Records contained in a dataset:

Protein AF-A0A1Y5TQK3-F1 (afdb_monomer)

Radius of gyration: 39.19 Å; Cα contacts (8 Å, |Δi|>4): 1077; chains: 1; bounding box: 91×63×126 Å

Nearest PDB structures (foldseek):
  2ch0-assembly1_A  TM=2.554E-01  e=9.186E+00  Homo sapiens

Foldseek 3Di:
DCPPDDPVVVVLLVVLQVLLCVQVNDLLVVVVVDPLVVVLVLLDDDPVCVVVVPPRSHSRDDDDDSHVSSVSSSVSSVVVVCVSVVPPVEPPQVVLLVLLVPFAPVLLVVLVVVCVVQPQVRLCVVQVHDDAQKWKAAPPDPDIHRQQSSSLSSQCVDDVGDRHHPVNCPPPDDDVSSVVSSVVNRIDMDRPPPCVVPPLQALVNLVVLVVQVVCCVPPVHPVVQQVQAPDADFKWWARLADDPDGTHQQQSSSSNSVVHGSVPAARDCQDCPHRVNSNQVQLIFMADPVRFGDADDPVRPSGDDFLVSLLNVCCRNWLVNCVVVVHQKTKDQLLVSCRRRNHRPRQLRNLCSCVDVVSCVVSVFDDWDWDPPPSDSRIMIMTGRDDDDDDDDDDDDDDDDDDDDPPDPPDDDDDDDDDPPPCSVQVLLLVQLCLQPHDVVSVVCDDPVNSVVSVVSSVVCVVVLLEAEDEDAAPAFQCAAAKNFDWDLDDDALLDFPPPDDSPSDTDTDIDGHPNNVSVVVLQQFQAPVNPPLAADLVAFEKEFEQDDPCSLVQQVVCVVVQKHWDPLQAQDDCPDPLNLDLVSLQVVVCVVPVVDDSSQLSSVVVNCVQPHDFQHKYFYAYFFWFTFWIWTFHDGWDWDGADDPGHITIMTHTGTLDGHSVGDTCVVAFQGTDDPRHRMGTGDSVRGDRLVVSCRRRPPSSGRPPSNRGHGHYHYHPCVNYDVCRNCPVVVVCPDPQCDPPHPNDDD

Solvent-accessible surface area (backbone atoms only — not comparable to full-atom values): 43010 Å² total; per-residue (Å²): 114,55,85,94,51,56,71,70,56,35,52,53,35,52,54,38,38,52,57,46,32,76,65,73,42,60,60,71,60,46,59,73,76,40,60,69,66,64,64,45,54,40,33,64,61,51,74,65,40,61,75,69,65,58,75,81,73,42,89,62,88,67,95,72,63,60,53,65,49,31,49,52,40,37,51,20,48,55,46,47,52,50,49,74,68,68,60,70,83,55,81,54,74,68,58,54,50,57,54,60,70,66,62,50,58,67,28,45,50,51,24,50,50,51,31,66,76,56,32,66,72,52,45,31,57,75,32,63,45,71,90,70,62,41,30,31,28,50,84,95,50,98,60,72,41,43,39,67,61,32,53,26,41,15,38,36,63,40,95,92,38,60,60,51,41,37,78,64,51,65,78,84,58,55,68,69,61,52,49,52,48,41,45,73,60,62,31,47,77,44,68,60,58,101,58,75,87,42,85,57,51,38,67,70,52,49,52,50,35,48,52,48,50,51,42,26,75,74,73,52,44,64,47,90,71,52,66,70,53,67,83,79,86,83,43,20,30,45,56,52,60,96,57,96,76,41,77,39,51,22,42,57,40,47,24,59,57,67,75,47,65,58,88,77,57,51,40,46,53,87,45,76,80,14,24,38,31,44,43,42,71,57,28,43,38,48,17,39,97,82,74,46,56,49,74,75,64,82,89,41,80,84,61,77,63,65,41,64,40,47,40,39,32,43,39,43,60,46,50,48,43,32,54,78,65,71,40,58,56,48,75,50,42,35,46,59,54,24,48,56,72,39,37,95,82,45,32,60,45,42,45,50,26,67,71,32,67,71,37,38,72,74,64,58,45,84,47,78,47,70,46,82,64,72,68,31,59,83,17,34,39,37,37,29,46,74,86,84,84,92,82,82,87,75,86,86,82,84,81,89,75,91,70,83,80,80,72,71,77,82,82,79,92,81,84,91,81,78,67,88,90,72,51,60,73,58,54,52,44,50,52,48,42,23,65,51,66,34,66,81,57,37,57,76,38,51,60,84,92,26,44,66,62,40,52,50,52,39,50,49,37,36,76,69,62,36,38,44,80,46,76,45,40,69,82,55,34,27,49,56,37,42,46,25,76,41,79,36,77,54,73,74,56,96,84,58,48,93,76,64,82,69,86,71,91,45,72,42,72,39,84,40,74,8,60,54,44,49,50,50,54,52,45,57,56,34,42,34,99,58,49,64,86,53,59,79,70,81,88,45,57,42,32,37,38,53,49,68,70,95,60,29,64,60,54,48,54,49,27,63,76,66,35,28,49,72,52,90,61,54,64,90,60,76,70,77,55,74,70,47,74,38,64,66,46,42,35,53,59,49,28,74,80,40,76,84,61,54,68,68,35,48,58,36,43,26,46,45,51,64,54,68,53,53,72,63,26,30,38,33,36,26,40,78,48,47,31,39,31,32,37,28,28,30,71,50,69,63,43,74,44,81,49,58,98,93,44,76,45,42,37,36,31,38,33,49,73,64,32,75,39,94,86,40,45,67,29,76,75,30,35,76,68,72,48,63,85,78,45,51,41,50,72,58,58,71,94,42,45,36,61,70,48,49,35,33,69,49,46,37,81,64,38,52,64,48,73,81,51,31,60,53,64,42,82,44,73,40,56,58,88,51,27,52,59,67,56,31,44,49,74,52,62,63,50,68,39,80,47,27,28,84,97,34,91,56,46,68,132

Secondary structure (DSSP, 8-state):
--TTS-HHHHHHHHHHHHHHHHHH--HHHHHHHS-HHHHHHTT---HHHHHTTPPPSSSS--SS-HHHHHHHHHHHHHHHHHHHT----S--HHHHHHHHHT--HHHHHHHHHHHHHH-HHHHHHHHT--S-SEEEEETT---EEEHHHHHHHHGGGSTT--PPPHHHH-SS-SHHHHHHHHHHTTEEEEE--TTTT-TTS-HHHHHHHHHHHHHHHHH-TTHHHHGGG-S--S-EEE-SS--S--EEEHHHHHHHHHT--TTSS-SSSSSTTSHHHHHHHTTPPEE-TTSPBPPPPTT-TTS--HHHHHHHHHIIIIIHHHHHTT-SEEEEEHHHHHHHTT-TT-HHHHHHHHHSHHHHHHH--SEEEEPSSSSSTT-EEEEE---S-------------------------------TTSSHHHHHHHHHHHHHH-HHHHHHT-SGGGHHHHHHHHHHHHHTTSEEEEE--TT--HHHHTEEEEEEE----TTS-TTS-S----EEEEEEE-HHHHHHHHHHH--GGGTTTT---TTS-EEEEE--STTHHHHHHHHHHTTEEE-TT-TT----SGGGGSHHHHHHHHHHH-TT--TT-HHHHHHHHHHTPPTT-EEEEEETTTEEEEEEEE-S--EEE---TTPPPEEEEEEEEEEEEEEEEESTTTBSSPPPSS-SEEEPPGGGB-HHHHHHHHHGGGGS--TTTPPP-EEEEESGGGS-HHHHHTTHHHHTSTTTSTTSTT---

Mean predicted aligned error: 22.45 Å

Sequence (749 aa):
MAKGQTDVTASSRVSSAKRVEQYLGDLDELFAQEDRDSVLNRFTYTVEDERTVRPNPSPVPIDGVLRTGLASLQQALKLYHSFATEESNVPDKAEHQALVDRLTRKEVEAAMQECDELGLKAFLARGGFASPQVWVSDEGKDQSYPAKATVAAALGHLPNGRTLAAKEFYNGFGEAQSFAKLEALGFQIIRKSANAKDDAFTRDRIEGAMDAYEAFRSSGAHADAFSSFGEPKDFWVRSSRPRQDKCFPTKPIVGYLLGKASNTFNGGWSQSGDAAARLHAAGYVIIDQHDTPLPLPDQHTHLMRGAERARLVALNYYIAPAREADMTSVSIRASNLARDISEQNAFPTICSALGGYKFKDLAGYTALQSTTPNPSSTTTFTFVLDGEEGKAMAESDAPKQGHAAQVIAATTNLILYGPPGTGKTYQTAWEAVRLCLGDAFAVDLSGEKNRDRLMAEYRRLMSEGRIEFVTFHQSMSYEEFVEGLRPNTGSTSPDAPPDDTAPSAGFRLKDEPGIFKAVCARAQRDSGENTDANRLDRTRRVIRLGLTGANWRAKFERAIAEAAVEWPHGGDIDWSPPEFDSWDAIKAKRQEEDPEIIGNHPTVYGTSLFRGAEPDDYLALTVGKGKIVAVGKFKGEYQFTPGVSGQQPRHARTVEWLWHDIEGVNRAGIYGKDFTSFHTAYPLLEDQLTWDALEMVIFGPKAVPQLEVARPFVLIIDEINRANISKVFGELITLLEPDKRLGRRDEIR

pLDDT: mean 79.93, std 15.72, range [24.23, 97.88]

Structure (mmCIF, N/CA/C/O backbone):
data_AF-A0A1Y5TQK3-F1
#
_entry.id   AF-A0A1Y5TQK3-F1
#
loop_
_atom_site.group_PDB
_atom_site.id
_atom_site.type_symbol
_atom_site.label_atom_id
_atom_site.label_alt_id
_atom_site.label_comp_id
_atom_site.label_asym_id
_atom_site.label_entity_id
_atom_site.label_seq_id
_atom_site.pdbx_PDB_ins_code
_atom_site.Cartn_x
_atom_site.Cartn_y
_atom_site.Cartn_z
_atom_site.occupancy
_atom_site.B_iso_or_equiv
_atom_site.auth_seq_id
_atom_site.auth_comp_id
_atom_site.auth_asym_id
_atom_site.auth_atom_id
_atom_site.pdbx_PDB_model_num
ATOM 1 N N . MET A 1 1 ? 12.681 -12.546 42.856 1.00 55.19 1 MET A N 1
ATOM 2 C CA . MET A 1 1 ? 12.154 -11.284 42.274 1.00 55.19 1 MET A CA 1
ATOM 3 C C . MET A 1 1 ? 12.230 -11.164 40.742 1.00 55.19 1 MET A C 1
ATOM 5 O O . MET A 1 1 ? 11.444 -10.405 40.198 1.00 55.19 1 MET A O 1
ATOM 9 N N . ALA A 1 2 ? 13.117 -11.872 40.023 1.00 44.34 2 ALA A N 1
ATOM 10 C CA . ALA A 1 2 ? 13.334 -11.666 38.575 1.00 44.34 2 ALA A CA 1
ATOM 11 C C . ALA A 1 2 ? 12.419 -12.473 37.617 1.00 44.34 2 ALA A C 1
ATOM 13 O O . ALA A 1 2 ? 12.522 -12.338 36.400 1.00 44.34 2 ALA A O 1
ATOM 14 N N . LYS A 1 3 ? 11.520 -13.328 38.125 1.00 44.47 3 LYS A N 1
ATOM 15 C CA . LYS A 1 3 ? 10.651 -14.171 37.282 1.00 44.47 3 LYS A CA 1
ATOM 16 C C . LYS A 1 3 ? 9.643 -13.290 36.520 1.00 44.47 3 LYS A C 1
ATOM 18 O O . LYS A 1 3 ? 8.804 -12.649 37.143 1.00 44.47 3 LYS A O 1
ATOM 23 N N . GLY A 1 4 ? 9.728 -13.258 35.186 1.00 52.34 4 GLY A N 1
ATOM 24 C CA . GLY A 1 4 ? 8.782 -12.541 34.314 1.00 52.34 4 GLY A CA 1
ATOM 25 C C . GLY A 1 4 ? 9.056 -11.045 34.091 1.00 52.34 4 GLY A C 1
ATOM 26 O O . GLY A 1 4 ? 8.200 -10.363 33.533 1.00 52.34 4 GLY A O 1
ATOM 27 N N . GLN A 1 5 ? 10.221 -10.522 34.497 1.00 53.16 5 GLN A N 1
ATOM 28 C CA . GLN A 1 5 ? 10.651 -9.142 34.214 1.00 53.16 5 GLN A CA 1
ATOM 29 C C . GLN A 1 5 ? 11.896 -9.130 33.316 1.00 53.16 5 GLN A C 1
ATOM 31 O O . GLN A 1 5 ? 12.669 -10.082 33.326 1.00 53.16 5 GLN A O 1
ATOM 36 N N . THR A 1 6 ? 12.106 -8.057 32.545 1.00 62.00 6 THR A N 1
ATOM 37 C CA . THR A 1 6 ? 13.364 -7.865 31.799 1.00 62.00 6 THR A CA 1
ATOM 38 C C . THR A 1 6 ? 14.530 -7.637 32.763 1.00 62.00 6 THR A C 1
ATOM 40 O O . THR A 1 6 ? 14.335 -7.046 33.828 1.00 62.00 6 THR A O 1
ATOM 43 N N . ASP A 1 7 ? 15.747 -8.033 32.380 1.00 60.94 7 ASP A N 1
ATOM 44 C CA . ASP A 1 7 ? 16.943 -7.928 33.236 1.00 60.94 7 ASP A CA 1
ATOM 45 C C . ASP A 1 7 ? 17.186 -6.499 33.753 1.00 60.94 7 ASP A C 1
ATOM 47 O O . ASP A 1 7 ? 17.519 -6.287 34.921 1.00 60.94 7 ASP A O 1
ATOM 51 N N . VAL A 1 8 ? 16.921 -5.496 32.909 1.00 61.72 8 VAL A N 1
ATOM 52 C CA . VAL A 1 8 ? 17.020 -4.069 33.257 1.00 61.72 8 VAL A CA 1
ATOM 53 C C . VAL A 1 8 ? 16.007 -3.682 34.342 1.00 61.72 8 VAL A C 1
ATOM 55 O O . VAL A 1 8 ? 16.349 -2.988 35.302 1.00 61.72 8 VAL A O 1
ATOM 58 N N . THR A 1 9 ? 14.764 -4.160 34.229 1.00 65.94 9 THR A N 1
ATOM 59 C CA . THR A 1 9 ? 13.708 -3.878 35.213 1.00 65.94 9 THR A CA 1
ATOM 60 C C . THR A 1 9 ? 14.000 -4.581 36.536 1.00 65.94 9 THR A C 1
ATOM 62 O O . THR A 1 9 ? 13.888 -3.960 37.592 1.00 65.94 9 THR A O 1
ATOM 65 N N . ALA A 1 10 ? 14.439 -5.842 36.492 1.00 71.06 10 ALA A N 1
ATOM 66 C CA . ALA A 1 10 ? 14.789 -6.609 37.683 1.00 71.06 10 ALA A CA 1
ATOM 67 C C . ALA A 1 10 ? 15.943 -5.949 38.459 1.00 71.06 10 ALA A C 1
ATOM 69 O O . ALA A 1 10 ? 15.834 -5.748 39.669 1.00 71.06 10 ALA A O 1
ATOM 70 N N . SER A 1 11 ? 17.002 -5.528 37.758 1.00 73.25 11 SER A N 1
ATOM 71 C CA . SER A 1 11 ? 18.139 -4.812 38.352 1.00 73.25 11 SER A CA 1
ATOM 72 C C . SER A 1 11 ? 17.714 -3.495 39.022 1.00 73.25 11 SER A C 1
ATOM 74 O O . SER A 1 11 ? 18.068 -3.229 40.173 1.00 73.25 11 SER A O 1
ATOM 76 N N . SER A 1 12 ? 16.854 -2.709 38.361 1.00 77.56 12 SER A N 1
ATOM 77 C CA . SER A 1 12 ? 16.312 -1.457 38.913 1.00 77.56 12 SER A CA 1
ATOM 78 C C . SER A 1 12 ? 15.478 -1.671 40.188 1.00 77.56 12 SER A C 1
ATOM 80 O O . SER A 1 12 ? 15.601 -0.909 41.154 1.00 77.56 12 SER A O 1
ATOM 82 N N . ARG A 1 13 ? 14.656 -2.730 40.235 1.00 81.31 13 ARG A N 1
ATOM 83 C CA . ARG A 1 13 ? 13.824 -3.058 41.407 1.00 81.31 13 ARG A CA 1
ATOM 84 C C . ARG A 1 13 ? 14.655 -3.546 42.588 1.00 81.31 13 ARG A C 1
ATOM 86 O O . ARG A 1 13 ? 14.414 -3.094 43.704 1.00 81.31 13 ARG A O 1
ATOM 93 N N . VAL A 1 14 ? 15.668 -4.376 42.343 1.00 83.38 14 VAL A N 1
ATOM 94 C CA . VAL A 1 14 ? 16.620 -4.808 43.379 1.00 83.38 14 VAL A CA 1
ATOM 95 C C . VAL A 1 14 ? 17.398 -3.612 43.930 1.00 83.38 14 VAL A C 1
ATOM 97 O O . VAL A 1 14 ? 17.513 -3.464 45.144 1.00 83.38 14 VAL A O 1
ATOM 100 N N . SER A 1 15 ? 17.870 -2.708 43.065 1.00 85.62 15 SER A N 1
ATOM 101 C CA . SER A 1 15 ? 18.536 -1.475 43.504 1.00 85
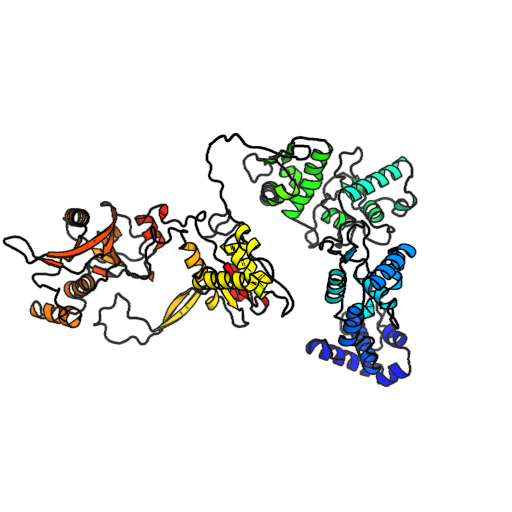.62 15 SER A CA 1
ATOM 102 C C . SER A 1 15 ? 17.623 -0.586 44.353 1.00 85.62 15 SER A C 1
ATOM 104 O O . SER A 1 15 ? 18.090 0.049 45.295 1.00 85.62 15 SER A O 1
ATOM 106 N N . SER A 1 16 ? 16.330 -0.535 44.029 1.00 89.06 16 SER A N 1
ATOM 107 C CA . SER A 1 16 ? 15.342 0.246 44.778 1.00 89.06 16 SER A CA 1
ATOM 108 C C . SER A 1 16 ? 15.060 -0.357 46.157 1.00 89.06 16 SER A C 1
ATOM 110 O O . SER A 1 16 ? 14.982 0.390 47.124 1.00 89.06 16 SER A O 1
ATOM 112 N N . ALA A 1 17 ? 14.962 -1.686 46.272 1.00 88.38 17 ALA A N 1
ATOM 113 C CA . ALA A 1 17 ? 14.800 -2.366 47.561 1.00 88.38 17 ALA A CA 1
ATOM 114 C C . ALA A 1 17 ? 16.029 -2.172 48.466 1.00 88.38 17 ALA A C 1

YOUR INSTRUCTIONS. Transcribe the records above exactly, beginning at the line that contains "ATOM 2 C CA" and ending with the line that contains "ATOM 24 C CA", both included, and nothing else.

FINISHED EXERCISE.
ATOM 2 C CA . MET A 1 1 ? 12.154 -11.284 42.274 1.00 55.19 1 MET A CA 1
ATOM 3 C C . MET A 1 1 ? 12.230 -11.164 40.742 1.00 55.19 1 MET A C 1
ATOM 5 O O . MET A 1 1 ? 11.444 -10.405 40.198 1.00 55.19 1 MET A O 1
ATOM 9 N N . ALA A 1 2 ? 13.117 -11.872 40.023 1.00 44.34 2 ALA A N 1
ATOM 10 C CA . ALA A 1 2 ? 13.334 -11.666 38.575 1.00 44.34 2 ALA A CA 1
ATOM 11 C C . ALA A 1 2 ? 12.419 -12.473 37.617 1.00 44.34 2 ALA A C 1
ATOM 13 O O . ALA A 1 2 ? 12.522 -12.338 36.400 1.00 44.34 2 ALA A O 1
ATOM 14 N N . LYS A 1 3 ? 11.520 -13.328 38.125 1.00 44.47 3 LYS A N 1
ATOM 15 C CA . LYS A 1 3 ? 10.651 -14.171 37.282 1.00 44.47 3 LYS A CA 1
ATOM 16 C C . LYS A 1 3 ? 9.643 -13.290 36.520 1.00 44.47 3 LYS A C 1
ATOM 18 O O . LYS A 1 3 ? 8.804 -12.649 37.143 1.00 44.47 3 LYS A O 1
ATOM 23 N N . GLY A 1 4 ? 9.728 -13.258 35.186 1.00 52.34 4 GLY A N 1
ATOM 24 C CA . GLY A 1 4 ? 8.782 -12.541 34.314 1.00 52.34 4 GLY A CA 1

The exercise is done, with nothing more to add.